The setup process of the R2135-12 is straightforward, as the reviewer noted that they retained the system’s default configuration to assess its out-of-the-box performance. Only basic benchmarking tools were installed, allowing users to understand the device’s capabilities without any additional software modifications. This approach provides valuable insight into the hardware’s readiness for immediate industrial use.
Upon unboxing, the reviewer found the device well-packaged, with protective materials ensuring safe transport from China to Thailand within ten days. The kit included essential components such as mounting brackets, a power adapter with interchangeable plugs, and a user manual. This comprehensive packaging adds to the overall experience, showing attention to detail and user-friendliness.

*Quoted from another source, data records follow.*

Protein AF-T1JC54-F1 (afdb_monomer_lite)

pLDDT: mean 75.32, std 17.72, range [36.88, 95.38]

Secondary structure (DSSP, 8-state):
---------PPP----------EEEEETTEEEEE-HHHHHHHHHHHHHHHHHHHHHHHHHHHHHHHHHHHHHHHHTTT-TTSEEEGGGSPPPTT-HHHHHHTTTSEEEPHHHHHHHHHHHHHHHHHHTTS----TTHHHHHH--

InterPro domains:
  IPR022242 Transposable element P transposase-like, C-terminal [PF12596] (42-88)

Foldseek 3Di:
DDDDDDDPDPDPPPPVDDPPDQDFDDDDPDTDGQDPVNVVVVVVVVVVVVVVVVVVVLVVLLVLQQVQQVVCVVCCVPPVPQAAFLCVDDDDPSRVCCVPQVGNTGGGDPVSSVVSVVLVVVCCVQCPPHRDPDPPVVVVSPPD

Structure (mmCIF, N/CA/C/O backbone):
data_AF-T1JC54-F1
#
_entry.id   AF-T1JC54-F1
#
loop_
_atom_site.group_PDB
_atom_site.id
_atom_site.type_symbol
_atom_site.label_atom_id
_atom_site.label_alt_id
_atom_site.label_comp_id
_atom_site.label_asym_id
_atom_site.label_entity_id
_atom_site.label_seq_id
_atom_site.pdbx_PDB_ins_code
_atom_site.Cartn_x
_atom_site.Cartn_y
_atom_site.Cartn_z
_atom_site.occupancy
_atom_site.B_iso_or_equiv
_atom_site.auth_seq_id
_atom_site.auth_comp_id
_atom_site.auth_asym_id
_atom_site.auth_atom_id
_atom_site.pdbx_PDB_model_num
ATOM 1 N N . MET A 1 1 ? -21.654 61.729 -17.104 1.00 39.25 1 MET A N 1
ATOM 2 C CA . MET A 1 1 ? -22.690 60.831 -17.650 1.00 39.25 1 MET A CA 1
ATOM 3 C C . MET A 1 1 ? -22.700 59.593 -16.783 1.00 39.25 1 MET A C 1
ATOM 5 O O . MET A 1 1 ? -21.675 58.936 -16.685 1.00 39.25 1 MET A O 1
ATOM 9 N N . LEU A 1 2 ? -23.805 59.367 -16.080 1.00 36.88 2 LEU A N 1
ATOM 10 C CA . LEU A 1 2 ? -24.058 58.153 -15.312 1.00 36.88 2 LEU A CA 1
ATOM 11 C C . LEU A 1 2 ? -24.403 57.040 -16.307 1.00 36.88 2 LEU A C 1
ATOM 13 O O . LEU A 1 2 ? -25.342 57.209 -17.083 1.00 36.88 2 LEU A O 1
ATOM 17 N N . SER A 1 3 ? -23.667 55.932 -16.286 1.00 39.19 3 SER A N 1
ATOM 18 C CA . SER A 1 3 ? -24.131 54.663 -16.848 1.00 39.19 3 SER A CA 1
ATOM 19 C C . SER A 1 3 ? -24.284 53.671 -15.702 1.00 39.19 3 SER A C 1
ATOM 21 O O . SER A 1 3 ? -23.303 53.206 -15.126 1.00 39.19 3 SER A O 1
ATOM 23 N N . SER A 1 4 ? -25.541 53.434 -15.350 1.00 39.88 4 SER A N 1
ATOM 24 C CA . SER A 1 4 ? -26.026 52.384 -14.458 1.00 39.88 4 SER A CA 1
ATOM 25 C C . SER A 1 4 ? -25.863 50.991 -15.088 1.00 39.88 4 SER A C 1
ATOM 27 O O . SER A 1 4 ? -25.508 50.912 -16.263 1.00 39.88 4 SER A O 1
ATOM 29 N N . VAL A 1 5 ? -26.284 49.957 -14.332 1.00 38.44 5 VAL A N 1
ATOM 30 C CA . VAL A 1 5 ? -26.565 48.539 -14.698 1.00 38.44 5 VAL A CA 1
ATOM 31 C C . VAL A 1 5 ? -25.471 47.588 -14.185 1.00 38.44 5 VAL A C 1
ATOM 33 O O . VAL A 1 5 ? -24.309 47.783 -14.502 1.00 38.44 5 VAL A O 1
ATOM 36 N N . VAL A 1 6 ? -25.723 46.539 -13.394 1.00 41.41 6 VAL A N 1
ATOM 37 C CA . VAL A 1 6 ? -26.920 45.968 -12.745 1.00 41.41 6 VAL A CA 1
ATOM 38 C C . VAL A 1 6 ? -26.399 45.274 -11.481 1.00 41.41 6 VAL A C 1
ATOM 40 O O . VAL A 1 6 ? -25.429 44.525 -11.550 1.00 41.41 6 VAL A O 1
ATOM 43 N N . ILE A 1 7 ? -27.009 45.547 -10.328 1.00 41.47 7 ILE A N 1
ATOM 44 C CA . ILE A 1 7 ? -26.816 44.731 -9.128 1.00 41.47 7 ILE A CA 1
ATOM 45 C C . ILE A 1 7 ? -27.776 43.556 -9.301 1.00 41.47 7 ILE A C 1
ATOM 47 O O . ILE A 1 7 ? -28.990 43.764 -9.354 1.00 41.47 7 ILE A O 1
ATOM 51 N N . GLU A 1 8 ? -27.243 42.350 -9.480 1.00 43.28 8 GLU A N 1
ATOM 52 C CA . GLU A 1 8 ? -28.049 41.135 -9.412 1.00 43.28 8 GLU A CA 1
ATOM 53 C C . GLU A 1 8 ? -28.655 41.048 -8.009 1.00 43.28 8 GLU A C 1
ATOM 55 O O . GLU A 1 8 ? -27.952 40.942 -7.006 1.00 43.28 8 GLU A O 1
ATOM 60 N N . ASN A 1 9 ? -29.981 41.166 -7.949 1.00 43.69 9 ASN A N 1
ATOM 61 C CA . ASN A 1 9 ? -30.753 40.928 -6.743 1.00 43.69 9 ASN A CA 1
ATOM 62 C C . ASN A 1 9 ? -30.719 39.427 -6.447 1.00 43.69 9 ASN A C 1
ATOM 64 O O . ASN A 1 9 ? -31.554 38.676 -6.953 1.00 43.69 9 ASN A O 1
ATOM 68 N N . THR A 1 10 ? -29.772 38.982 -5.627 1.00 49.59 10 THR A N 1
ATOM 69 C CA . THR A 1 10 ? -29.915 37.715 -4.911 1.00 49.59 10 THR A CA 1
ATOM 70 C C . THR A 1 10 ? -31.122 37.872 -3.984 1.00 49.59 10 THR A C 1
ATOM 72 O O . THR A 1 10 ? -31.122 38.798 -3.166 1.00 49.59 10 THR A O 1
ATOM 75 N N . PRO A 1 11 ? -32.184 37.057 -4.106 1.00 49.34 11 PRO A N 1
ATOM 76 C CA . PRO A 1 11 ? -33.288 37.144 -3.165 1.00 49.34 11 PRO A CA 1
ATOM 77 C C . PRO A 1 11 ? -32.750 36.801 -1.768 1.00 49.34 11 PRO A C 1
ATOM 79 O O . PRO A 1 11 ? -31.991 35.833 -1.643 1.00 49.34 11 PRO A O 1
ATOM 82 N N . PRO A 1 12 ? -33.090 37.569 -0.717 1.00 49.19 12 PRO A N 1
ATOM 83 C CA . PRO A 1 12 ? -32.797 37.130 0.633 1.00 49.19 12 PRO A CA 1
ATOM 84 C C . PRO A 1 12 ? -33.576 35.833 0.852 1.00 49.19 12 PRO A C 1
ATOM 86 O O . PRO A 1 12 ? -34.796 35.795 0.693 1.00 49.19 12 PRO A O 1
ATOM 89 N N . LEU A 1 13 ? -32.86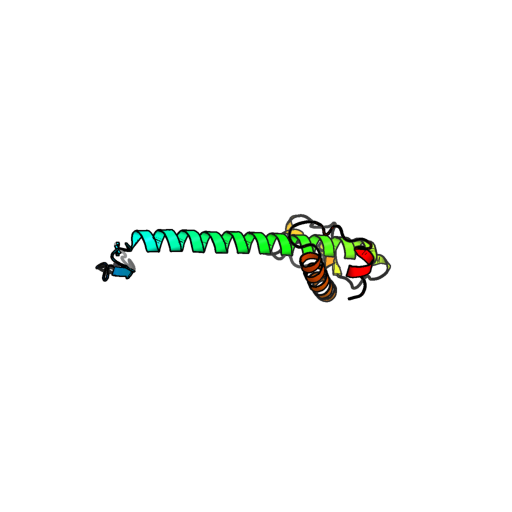2 34.752 1.156 1.00 49.97 13 LEU A N 1
ATOM 90 C CA . LEU A 1 13 ? -33.465 33.545 1.704 1.00 49.97 13 LEU A CA 1
ATOM 91 C C . LEU A 1 13 ? -33.923 33.877 3.132 1.00 49.97 13 LEU A C 1
ATOM 93 O O . LEU A 1 13 ? -33.269 33.497 4.095 1.00 49.97 13 LEU A O 1
ATOM 97 N N . ASP A 1 14 ? -35.032 34.607 3.258 1.00 49.25 14 ASP A N 1
ATOM 98 C CA . ASP A 1 14 ? -35.851 34.610 4.473 1.00 49.25 14 ASP A CA 1
ATOM 99 C C . ASP A 1 14 ? -36.591 33.270 4.507 1.00 49.25 14 ASP A C 1
ATOM 101 O O . ASP A 1 14 ? -37.769 33.149 4.167 1.00 49.25 14 ASP A O 1
ATOM 105 N N . VAL A 1 15 ? -35.848 32.219 4.846 1.00 50.69 15 VAL A N 1
ATOM 106 C CA . VAL A 1 15 ? -36.454 31.002 5.369 1.00 50.69 15 VAL A CA 1
ATOM 107 C C . VAL A 1 15 ? -36.618 31.272 6.855 1.00 50.69 15 VAL A C 1
ATOM 109 O O . VAL A 1 15 ? -35.665 31.151 7.621 1.00 50.69 15 VAL A O 1
ATOM 112 N N . ASP A 1 16 ? -37.812 31.719 7.237 1.00 45.62 16 ASP A N 1
ATOM 113 C CA . ASP A 1 16 ? -38.235 31.792 8.633 1.00 45.62 16 ASP A CA 1
ATOM 114 C C . ASP A 1 16 ? -38.258 30.355 9.173 1.00 45.62 16 ASP A C 1
ATOM 116 O O . ASP A 1 16 ? -39.225 29.609 9.000 1.00 45.62 16 ASP A O 1
ATOM 120 N N . TYR A 1 17 ? -37.112 29.912 9.696 1.00 47.28 17 TYR A N 1
ATOM 121 C CA . TYR A 1 17 ? -36.963 28.601 10.305 1.00 47.28 17 TYR A CA 1
ATOM 122 C C . TYR A 1 17 ? -37.704 28.623 11.638 1.00 47.28 17 TYR A C 1
ATOM 124 O O . TYR A 1 17 ? -37.202 29.105 12.654 1.00 47.28 17 TYR A O 1
ATOM 132 N N . THR A 1 18 ? -38.927 28.113 11.617 1.00 47.12 18 THR A N 1
ATOM 133 C CA . THR A 1 18 ? -39.642 27.712 12.822 1.00 47.12 18 THR A CA 1
ATOM 134 C C . THR A 1 18 ? -39.162 26.296 13.164 1.00 47.12 18 THR A C 1
ATOM 136 O O . THR A 1 18 ? -39.318 25.404 12.328 1.00 47.12 18 THR A O 1
ATOM 139 N N . PRO A 1 19 ? -38.522 26.061 14.330 1.00 47.00 19 PRO A N 1
ATOM 140 C CA . PRO A 1 19 ? -38.093 24.723 14.716 1.00 47.00 19 PRO A CA 1
ATOM 141 C C . PRO A 1 19 ? -39.348 23.918 15.038 1.00 47.00 19 PRO A C 1
ATOM 143 O O . PRO A 1 19 ? -39.925 24.045 16.121 1.00 47.00 19 PRO A O 1
ATOM 146 N N . GLU A 1 20 ? -39.830 23.149 14.071 1.00 57.28 20 GLU A N 1
ATOM 147 C CA . GLU A 1 20 ? -40.944 22.244 14.297 1.00 57.28 20 GLU A CA 1
ATOM 148 C C . GLU A 1 20 ? -40.407 20.874 14.741 1.00 57.28 20 GLU A C 1
ATOM 150 O O . GLU A 1 20 ? -39.703 20.188 14.003 1.00 57.28 20 GLU A O 1
ATOM 155 N N . GLU A 1 21 ? -40.819 20.518 15.966 1.00 58.88 21 GLU A N 1
ATOM 156 C CA . GLU A 1 21 ? -40.906 19.184 16.583 1.00 58.88 21 GLU A CA 1
ATOM 157 C C . GLU A 1 21 ? -39.758 18.741 17.521 1.00 58.88 21 GLU A C 1
ATOM 159 O O . GLU A 1 21 ? -38.793 18.084 17.138 1.00 58.88 21 GLU A O 1
ATOM 164 N N . GLU A 1 22 ? -39.941 19.001 18.828 1.00 51.47 22 GLU A N 1
ATOM 165 C CA . GLU A 1 22 ? -39.297 18.221 19.896 1.00 51.47 22 GLU A CA 1
ATOM 166 C C . GLU A 1 22 ? -39.735 16.749 19.793 1.00 51.47 22 GLU A C 1
ATOM 168 O O . GLU A 1 22 ? -40.912 16.415 19.968 1.00 51.47 22 GLU A O 1
ATOM 173 N N . ILE A 1 23 ? -38.785 15.843 19.549 1.00 53.81 23 ILE A N 1
ATOM 174 C CA . ILE A 1 23 ? -39.060 14.404 19.513 1.00 53.81 23 ILE A CA 1
ATOM 175 C C . ILE A 1 23 ? -39.040 13.872 20.950 1.00 53.81 23 ILE A C 1
ATOM 177 O O . ILE A 1 23 ? -37.984 13.682 21.556 1.00 53.81 23 ILE A O 1
ATOM 181 N N . ILE A 1 24 ? -40.228 13.618 21.503 1.00 52.25 24 ILE A N 1
ATOM 182 C CA . ILE A 1 24 ? -40.392 13.039 22.842 1.00 52.25 24 ILE A CA 1
ATOM 183 C C . ILE A 1 24 ? -40.366 11.510 22.744 1.00 52.25 24 ILE A C 1
ATOM 185 O O . ILE A 1 24 ? -41.358 10.880 22.368 1.00 52.25 24 ILE A O 1
ATOM 189 N N . MET A 1 25 ? -39.250 10.900 23.143 1.00 49.59 25 MET A N 1
ATOM 190 C CA . MET A 1 25 ? -39.117 9.442 23.242 1.00 49.59 25 MET A CA 1
ATOM 191 C C . MET A 1 25 ? -39.479 8.997 24.664 1.00 49.59 25 MET A C 1
ATOM 193 O O . MET A 1 25 ? -38.876 9.446 25.640 1.00 49.59 25 MET A O 1
ATOM 197 N N . ARG A 1 26 ? -40.486 8.122 24.800 1.00 45.19 26 ARG A N 1
ATOM 198 C CA . ARG A 1 26 ? -40.891 7.539 26.091 1.00 45.19 26 ARG A CA 1
ATOM 199 C C . ARG A 1 26 ? -40.381 6.108 26.205 1.00 45.19 26 ARG A C 1
ATOM 201 O O . ARG A 1 26 ? -40.763 5.264 25.400 1.00 45.19 26 ARG A O 1
ATOM 208 N N . SER A 1 27 ? -39.591 5.836 27.237 1.00 49.69 27 SER A N 1
ATOM 209 C CA . SER A 1 27 ? -39.210 4.484 27.653 1.00 49.69 27 SER A CA 1
ATOM 210 C C . SER A 1 27 ? -39.341 4.386 29.171 1.00 49.69 27 SER A C 1
ATOM 212 O O . SER A 1 27 ? -38.839 5.251 29.879 1.00 49.69 27 SER A O 1
ATOM 214 N N . ASP A 1 28 ? -40.065 3.370 29.646 1.00 55.16 28 ASP A N 1
ATOM 215 C CA . ASP A 1 28 ? -40.226 2.943 31.046 1.00 55.16 28 ASP A CA 1
ATOM 216 C C . ASP A 1 28 ? -40.091 4.050 32.116 1.00 55.16 28 ASP A C 1
ATOM 218 O O . ASP A 1 28 ? -39.202 4.032 32.962 1.00 55.16 28 ASP A O 1
ATOM 222 N N . ASN A 1 29 ? -41.051 4.986 32.099 1.00 57.31 29 ASN A N 1
ATOM 223 C CA . ASN A 1 29 ? -41.245 6.106 33.038 1.00 57.31 29 ASN A CA 1
ATOM 224 C C . ASN A 1 29 ? -40.254 7.285 32.984 1.00 57.31 29 ASN A C 1
ATOM 226 O O . ASN A 1 29 ? -40.401 8.207 33.789 1.00 57.31 29 ASN A O 1
ATOM 230 N N . GLU A 1 30 ? -39.350 7.348 32.008 1.00 52.66 30 GLU A N 1
ATOM 231 C CA . GLU A 1 30 ? -38.515 8.532 31.766 1.00 52.66 30 GLU A CA 1
ATOM 232 C C . GLU A 1 30 ? -38.902 9.232 30.452 1.00 52.66 30 GLU A C 1
ATOM 234 O O . GLU A 1 30 ? -39.148 8.601 29.418 1.00 52.66 30 GLU A O 1
ATOM 239 N N . ILE A 1 31 ? -39.015 10.563 30.512 1.00 54.59 31 ILE A N 1
ATOM 240 C CA . ILE A 1 31 ? -39.235 11.428 29.348 1.00 54.59 31 ILE A CA 1
ATOM 241 C C . ILE A 1 31 ? -37.868 11.971 28.943 1.00 54.59 31 ILE A C 1
ATOM 243 O O . ILE A 1 31 ? -37.303 12.792 29.662 1.00 54.59 31 ILE A O 1
ATOM 247 N N . PHE A 1 32 ? -37.360 11.531 27.793 1.00 53.59 32 PHE A N 1
ATOM 248 C CA . PHE A 1 32 ? -36.184 12.132 27.171 1.00 53.59 32 PHE A CA 1
ATOM 249 C C . PHE A 1 32 ? -36.642 13.136 26.113 1.00 53.59 32 PHE A C 1
ATOM 251 O O . PHE A 1 32 ? -37.328 12.775 25.154 1.00 53.59 32 PHE A O 1
ATOM 258 N N . THR A 1 33 ? -36.280 14.401 26.306 1.00 54.22 33 THR A N 1
ATOM 259 C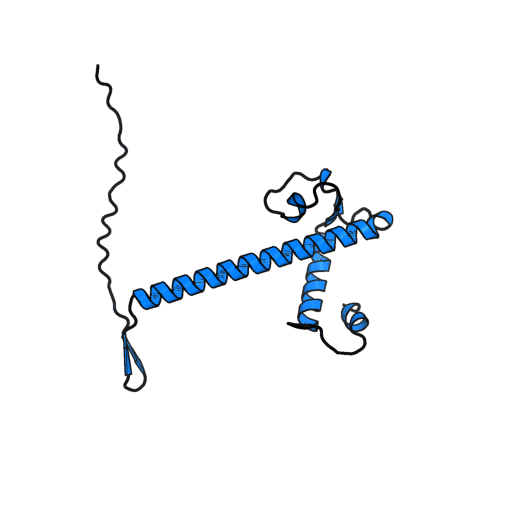 CA . THR A 1 33 ? -36.414 15.456 25.296 1.00 54.22 33 THR A CA 1
ATOM 260 C C . THR A 1 33 ? -35.115 15.520 24.510 1.00 54.22 33 THR A C 1
ATOM 262 O O . THR A 1 33 ? -34.093 15.921 25.066 1.00 54.22 33 THR A O 1
ATOM 265 N N . ILE A 1 34 ? -35.144 15.097 23.246 1.00 59.38 34 ILE A N 1
ATOM 266 C CA . ILE A 1 34 ? -34.014 15.274 22.333 1.00 59.38 34 ILE A CA 1
ATOM 267 C C . ILE A 1 34 ? -34.160 16.660 21.710 1.00 59.38 34 ILE A C 1
ATOM 269 O O . ILE A 1 34 ? -35.177 16.953 21.080 1.00 59.38 34 ILE A O 1
ATOM 273 N N . THR A 1 35 ? -33.166 17.517 21.912 1.00 65.44 35 THR A N 1
ATOM 274 C CA . THR A 1 35 ? -33.147 18.860 21.331 1.00 65.44 35 THR A CA 1
ATOM 275 C C . THR A 1 35 ? -32.480 18.850 19.958 1.00 65.44 35 THR A C 1
ATOM 277 O O . THR A 1 35 ? -31.672 17.979 19.638 1.00 65.44 35 THR A O 1
ATOM 280 N N . GLU A 1 36 ? -32.772 19.858 19.139 1.00 64.38 36 GLU A N 1
ATOM 281 C CA . GLU A 1 36 ? -32.110 20.068 17.843 1.00 64.38 36 GLU A CA 1
ATOM 282 C C . GLU A 1 36 ? -30.578 20.151 17.985 1.00 64.38 36 GLU A C 1
ATOM 284 O O . GLU A 1 36 ? -29.826 19.683 17.130 1.00 64.38 36 GLU A O 1
ATOM 289 N N . LYS A 1 37 ? -30.110 20.663 19.129 1.00 63.81 37 LYS A N 1
ATOM 290 C CA . LYS A 1 37 ? -28.698 20.696 19.494 1.00 63.81 37 LYS A CA 1
ATOM 291 C C . LYS A 1 37 ? -28.108 19.290 19.641 1.00 63.81 37 LYS A C 1
ATOM 293 O O . LYS A 1 37 ? -27.035 19.048 19.094 1.00 63.81 37 LYS A O 1
ATOM 298 N N . ASP A 1 38 ? -28.822 18.369 20.288 1.00 63.78 38 ASP A N 1
ATOM 299 C CA . ASP A 1 38 ? -28.389 16.975 20.450 1.00 63.78 38 ASP A CA 1
ATOM 300 C C . ASP A 1 38 ? -28.308 16.252 19.092 1.00 63.78 38 ASP A C 1
ATOM 302 O O . ASP A 1 38 ? -27.371 15.494 18.849 1.00 63.78 38 ASP A O 1
ATOM 306 N N . LEU A 1 39 ? -29.232 16.535 18.161 1.00 62.81 39 LEU A N 1
ATOM 307 C CA . LEU A 1 39 ? -29.129 16.044 16.777 1.00 62.81 39 LEU A CA 1
ATOM 308 C C . LEU A 1 39 ? -27.957 16.676 16.017 1.00 62.81 39 LEU A C 1
ATOM 310 O O . LEU A 1 39 ? -27.293 15.987 15.242 1.00 62.81 39 LEU A O 1
ATOM 314 N N . SER A 1 40 ? -27.703 17.973 16.215 1.00 65.56 40 SER A N 1
ATOM 315 C CA . SER A 1 40 ? -26.614 18.687 15.539 1.00 65.56 40 SER A CA 1
ATOM 316 C C . SER A 1 40 ? -25.234 18.197 15.985 1.00 65.56 40 SER A C 1
ATOM 318 O O . SER A 1 40 ? -24.353 18.011 15.147 1.00 65.56 40 SER A O 1
ATOM 320 N N . GLU A 1 41 ? -25.059 17.918 17.280 1.00 61.06 41 GLU A N 1
ATOM 321 C CA . GLU A 1 41 ? -23.803 17.421 17.847 1.00 61.06 41 GLU A CA 1
ATOM 322 C C . GLU A 1 41 ? -23.524 15.983 17.379 1.00 61.06 41 GLU A C 1
ATOM 324 O O . GLU A 1 41 ? -22.431 15.703 16.890 1.00 61.06 41 GLU A O 1
ATOM 329 N N . VAL A 1 42 ? -24.534 15.102 17.386 1.00 65.31 42 VAL A N 1
ATOM 330 C CA . VAL A 1 42 ? -24.408 13.724 16.865 1.00 65.31 42 VAL A CA 1
ATOM 331 C C . VAL A 1 42 ? -24.083 13.700 15.365 1.00 65.31 42 VAL A C 1
ATOM 333 O O . VAL A 1 42 ? -23.312 12.854 14.911 1.00 65.31 42 VAL A O 1
ATOM 336 N N . ASN A 1 43 ? -24.646 14.623 14.581 1.00 66.62 43 ASN A N 1
ATOM 337 C CA . ASN A 1 43 ? -24.388 14.706 13.142 1.00 66.62 43 ASN A CA 1
ATOM 338 C C . ASN A 1 43 ? -22.954 15.182 12.842 1.00 66.62 43 ASN A C 1
ATOM 340 O O . ASN A 1 43 ? -22.282 14.615 11.981 1.00 66.62 43 ASN A O 1
ATOM 344 N N . LEU A 1 44 ? -22.448 16.165 13.596 1.00 74.00 44 LEU A N 1
ATOM 345 C CA . LEU A 1 44 ? -21.062 16.632 13.476 1.00 74.00 44 LEU A CA 1
ATOM 346 C C . LEU A 1 44 ? -20.046 15.552 13.871 1.00 74.00 44 LEU A C 1
ATOM 348 O O . LEU A 1 44 ? -19.041 15.382 13.178 1.00 74.00 44 LEU A O 1
ATOM 352 N N . ASP A 1 45 ? -20.320 14.789 14.929 1.00 82.62 45 ASP A N 1
ATOM 353 C CA . ASP A 1 45 ? -19.465 13.671 15.343 1.00 82.62 45 ASP A CA 1
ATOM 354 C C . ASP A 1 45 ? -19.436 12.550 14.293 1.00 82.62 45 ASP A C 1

One notable aspect of the R2135-12 is its weight and construction. Weighing approximately 1.3 kg, the device has a robust aluminum enclosure that serves a dual purpose: protecting the internal components while effectively dissipating heat passively. According to the official documentation, it confirms the configuration of the unit and its capabilities, including the Hailo-8 AI accelerator, which significantly amplifies its AI processing performance.
The review also details a teardown of the device, offering a glimpse into its internal structure. While removing the bottom panel allowed access to the internal components, it is significant to note that this exploratory step is crucial for users who may need to troubleshoot or upgrade. However, challenges such as firmly attached components must be acknowledged.
In conclusion, the reComputer Industrial R2135-12 stands out in the advancing field of edge computing and AI technology. Its combination of a Raspberry Pi core with an advanced Hailo-8 AI accelerator equips it for various applications, particularly in industrial settings. The hands-on AI capabilities paired with robust connectivity options make it an invaluable tool for product builders, business leaders, and investors targeting automation and smart solutions in their operations. As the demand for edge computing continues to grow, devices like the R2135-12 illuminate the path forward in making AI accessible and practical for diverse real-world uses.